═════ SOURCE RECORDS ═════
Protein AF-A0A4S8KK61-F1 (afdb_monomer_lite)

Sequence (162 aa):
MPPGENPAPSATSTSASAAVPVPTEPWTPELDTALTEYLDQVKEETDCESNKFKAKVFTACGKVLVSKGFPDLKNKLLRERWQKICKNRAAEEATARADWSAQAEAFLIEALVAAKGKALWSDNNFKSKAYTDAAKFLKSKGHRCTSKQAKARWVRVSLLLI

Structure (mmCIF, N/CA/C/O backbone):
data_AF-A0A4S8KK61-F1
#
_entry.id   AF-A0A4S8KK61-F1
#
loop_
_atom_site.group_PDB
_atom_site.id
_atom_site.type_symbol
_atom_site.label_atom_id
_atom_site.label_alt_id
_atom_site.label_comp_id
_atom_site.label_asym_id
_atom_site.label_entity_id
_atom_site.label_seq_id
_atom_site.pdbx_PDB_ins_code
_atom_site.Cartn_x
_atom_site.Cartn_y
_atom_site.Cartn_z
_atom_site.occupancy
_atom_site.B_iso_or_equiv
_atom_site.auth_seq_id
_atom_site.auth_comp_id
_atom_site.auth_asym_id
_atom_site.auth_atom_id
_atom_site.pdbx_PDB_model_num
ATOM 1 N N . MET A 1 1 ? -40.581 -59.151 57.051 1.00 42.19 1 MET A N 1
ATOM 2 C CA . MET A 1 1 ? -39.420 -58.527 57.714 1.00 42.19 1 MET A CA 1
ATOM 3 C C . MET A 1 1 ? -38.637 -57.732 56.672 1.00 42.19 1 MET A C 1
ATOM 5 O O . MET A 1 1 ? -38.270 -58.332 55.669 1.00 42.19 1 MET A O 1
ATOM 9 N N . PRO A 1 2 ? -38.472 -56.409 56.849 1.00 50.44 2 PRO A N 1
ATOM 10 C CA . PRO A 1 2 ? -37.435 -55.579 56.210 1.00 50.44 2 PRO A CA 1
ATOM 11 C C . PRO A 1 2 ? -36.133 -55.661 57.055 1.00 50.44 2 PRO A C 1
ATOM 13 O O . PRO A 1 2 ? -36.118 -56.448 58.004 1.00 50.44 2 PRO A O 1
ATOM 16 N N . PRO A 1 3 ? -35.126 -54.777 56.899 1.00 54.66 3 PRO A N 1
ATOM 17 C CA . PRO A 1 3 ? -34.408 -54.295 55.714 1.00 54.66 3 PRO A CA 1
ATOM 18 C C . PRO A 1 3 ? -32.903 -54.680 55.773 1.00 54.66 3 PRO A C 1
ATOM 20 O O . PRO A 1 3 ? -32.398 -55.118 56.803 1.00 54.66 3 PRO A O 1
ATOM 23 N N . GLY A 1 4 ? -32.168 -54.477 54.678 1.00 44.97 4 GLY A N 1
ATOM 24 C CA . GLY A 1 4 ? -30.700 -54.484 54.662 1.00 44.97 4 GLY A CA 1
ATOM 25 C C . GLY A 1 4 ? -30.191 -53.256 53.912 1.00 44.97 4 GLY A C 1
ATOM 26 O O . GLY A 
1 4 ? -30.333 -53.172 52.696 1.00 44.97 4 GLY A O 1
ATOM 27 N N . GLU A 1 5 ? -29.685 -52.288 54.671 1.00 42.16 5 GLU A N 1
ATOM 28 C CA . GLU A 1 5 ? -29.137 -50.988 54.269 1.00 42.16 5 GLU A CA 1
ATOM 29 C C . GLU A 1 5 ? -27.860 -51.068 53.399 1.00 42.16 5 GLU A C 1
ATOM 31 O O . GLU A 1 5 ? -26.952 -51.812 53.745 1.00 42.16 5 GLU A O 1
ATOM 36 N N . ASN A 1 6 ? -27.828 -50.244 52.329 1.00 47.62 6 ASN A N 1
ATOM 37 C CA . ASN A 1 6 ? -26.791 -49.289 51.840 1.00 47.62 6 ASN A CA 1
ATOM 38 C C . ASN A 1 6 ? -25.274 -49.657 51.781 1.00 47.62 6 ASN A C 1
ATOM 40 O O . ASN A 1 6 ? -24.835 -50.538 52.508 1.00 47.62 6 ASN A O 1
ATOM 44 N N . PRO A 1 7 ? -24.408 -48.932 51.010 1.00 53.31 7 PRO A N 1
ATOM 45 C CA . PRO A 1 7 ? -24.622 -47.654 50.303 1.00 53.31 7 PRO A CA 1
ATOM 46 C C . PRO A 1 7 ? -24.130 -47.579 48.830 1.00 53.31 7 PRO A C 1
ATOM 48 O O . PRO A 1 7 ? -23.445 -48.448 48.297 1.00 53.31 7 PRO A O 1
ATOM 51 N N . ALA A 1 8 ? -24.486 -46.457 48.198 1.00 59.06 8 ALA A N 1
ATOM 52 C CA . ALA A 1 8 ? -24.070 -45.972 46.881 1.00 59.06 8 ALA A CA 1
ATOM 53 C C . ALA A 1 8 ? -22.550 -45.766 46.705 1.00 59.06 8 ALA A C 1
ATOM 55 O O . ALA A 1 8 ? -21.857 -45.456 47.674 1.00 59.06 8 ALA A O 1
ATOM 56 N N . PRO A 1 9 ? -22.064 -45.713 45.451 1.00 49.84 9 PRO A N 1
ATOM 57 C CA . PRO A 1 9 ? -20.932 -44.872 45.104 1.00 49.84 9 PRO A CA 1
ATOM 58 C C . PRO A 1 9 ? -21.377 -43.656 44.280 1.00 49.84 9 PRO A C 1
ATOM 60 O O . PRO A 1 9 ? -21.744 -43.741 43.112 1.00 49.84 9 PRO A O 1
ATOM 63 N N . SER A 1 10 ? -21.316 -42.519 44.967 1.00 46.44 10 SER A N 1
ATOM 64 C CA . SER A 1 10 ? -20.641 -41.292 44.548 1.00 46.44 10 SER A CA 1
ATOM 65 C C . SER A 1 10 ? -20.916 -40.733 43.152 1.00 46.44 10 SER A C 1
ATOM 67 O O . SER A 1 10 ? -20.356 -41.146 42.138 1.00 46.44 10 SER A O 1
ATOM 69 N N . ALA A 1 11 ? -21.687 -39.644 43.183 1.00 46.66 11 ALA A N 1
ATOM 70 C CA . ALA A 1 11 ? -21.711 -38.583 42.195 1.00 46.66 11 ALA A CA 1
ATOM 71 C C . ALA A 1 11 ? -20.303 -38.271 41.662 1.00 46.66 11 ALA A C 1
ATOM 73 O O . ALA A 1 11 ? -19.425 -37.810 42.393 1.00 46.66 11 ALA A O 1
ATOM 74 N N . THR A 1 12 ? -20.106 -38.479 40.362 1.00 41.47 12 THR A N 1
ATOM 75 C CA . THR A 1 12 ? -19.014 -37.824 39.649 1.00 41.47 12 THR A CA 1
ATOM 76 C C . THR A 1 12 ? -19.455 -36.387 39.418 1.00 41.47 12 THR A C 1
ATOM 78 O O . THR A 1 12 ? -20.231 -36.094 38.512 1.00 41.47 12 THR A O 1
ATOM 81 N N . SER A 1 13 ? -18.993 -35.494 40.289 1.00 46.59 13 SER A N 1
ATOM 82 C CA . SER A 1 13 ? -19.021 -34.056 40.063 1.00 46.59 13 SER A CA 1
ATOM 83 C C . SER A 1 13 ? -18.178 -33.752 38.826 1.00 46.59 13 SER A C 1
═════
═════ SOURCE RECORDS ═════
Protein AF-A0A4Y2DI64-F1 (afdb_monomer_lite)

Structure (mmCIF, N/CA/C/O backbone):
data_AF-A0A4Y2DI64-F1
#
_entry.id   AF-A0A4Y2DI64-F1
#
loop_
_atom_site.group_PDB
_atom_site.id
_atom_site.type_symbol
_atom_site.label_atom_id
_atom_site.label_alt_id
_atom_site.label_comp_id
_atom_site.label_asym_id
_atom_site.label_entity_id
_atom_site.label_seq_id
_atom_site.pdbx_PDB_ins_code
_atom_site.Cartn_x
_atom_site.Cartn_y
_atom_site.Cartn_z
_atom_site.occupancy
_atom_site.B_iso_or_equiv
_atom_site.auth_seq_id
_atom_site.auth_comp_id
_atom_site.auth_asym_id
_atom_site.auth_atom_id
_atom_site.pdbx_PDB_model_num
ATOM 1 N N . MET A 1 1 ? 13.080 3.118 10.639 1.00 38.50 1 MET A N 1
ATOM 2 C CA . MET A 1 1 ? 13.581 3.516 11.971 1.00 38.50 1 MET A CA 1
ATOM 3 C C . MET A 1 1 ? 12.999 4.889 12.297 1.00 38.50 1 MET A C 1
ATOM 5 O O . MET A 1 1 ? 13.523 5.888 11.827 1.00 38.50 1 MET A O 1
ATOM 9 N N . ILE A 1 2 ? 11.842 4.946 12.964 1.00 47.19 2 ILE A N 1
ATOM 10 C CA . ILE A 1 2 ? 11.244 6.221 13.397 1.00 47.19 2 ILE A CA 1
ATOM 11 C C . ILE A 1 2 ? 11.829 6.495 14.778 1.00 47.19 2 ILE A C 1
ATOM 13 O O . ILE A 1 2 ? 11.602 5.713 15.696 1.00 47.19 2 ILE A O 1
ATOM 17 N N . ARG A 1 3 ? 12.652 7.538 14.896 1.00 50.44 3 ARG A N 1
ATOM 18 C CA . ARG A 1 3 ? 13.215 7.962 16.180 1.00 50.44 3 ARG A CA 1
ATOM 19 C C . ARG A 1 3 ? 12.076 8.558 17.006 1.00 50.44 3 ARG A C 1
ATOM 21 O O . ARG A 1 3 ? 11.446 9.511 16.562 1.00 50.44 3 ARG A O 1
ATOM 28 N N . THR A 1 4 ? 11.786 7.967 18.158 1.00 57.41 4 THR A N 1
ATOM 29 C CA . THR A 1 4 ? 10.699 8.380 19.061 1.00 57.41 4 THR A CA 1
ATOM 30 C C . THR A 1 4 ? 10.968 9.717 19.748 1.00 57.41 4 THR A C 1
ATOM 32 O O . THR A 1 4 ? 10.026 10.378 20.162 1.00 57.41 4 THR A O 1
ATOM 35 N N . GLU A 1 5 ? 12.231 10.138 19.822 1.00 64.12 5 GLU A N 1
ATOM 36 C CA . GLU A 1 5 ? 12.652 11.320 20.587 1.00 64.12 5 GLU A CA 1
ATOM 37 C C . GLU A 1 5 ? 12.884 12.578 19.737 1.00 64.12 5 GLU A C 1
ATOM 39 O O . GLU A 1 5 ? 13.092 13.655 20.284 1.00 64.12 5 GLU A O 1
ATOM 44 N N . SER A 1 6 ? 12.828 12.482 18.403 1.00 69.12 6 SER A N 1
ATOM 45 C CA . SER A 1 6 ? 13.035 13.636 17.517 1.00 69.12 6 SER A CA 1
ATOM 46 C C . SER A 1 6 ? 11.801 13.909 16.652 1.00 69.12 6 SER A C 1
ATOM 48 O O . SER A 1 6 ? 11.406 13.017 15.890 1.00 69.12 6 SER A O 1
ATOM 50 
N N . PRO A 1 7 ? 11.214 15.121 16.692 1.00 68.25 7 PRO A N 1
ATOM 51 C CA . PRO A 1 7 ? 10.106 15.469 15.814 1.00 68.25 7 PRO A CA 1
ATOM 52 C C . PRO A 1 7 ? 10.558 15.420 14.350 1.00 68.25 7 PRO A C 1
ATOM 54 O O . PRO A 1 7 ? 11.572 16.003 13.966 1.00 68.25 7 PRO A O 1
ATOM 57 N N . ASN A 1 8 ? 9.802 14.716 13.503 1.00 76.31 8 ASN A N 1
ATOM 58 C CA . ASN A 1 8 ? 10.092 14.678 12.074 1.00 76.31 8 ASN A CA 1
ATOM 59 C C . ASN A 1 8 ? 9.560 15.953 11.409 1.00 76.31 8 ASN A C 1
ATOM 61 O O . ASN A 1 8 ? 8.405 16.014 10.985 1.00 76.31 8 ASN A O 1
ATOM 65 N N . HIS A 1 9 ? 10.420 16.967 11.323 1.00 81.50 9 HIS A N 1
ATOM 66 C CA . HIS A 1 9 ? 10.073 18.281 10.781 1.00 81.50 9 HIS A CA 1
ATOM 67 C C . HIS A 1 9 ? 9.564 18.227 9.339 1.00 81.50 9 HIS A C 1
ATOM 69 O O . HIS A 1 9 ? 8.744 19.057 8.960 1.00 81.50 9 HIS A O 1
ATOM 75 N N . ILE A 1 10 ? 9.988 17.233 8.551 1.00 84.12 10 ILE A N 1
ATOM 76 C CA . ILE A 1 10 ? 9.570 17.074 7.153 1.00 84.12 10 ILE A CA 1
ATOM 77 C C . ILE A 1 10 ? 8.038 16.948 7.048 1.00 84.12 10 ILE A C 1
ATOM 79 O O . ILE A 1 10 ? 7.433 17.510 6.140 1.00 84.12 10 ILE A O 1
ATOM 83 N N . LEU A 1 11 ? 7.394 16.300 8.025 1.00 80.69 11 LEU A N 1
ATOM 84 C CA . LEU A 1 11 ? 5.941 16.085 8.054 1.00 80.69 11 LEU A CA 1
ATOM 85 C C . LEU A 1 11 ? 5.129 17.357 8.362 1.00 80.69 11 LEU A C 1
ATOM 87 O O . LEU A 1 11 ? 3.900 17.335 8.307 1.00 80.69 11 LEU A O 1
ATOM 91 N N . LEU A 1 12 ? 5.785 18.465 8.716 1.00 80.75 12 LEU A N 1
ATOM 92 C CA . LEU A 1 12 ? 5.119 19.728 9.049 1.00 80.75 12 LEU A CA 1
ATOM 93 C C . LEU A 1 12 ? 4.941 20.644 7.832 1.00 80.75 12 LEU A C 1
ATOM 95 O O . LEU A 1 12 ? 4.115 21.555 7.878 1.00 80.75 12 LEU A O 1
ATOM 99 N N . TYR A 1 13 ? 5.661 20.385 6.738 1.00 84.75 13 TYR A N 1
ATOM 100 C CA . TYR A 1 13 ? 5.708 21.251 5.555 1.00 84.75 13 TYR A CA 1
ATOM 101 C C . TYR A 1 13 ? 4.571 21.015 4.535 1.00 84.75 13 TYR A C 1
═════
### [WHAT IS EXPECTED]
Scan the records above for the lines holding "ATOM 10 C CA . PRO" and "ATOM 29 C C .". Transcribe those two and every line between them word for word, and no others.

### [EXERCISE ANSWER]
ATOM 10 C CA . PRO A 1 2 ? -37.435 -55.579 56.210 1.00 50.44 2 PRO A CA 1
ATOM 11 C C . PRO A 1 2 ? -36.133 -55.661 57.055 1.00 50.44 2 PRO A C 1
ATOM 13 O O . PRO A 1 2 ? -36.118 -56.448 58.004 1.00 50.44 2 PRO A O 1
ATOM 16 N N . PRO A 1 3 ? -35.126 -54.777 56.899 1.00 54.66 3 PRO A N 1
ATOM 17 C CA . PRO A 1 3 ? -34.408 -54.295 55.714 1.00 54.66 3 PRO A CA 1
ATOM 18 C C . PRO A 1 3 ? -32.903 -54.680 55.773 1.00 54.66 3 PRO A C 1
ATOM 20 O O . PRO A 1 3 ? -32.398 -55.118 56.803 1.00 54.66 3 PRO A O 1
ATOM 23 N N . GLY A 1 4 ? -32.168 -54.477 54.678 1.00 44.97 4 GLY A N 1
ATOM 24 C CA . GLY A 1 4 ? -30.700 -54.484 54.662 1.00 44.97 4 GLY A CA 1
ATOM 25 C C . GLY A 1 4 ? -30.191 -53.256 53.912 1.00 44.97 4 GLY A C 1
ATOM 26 O O . GLY A 
1 4 ? -30.333 -53.172 52.696 1.00 44.97 4 GLY A O 1
ATOM 27 N N . GLU A 1 5 ? -29.685 -52.288 54.671 1.00 42.16 5 GLU A N 1
ATOM 28 C CA . GLU A 1 5 ? -29.137 -50.988 54.269 1.00 42.16 5 GLU A CA 1
ATOM 29 C C . GLU A 1 5 ? -27.860 -51.068 53.399 1.00 42.16 5 GLU A C 1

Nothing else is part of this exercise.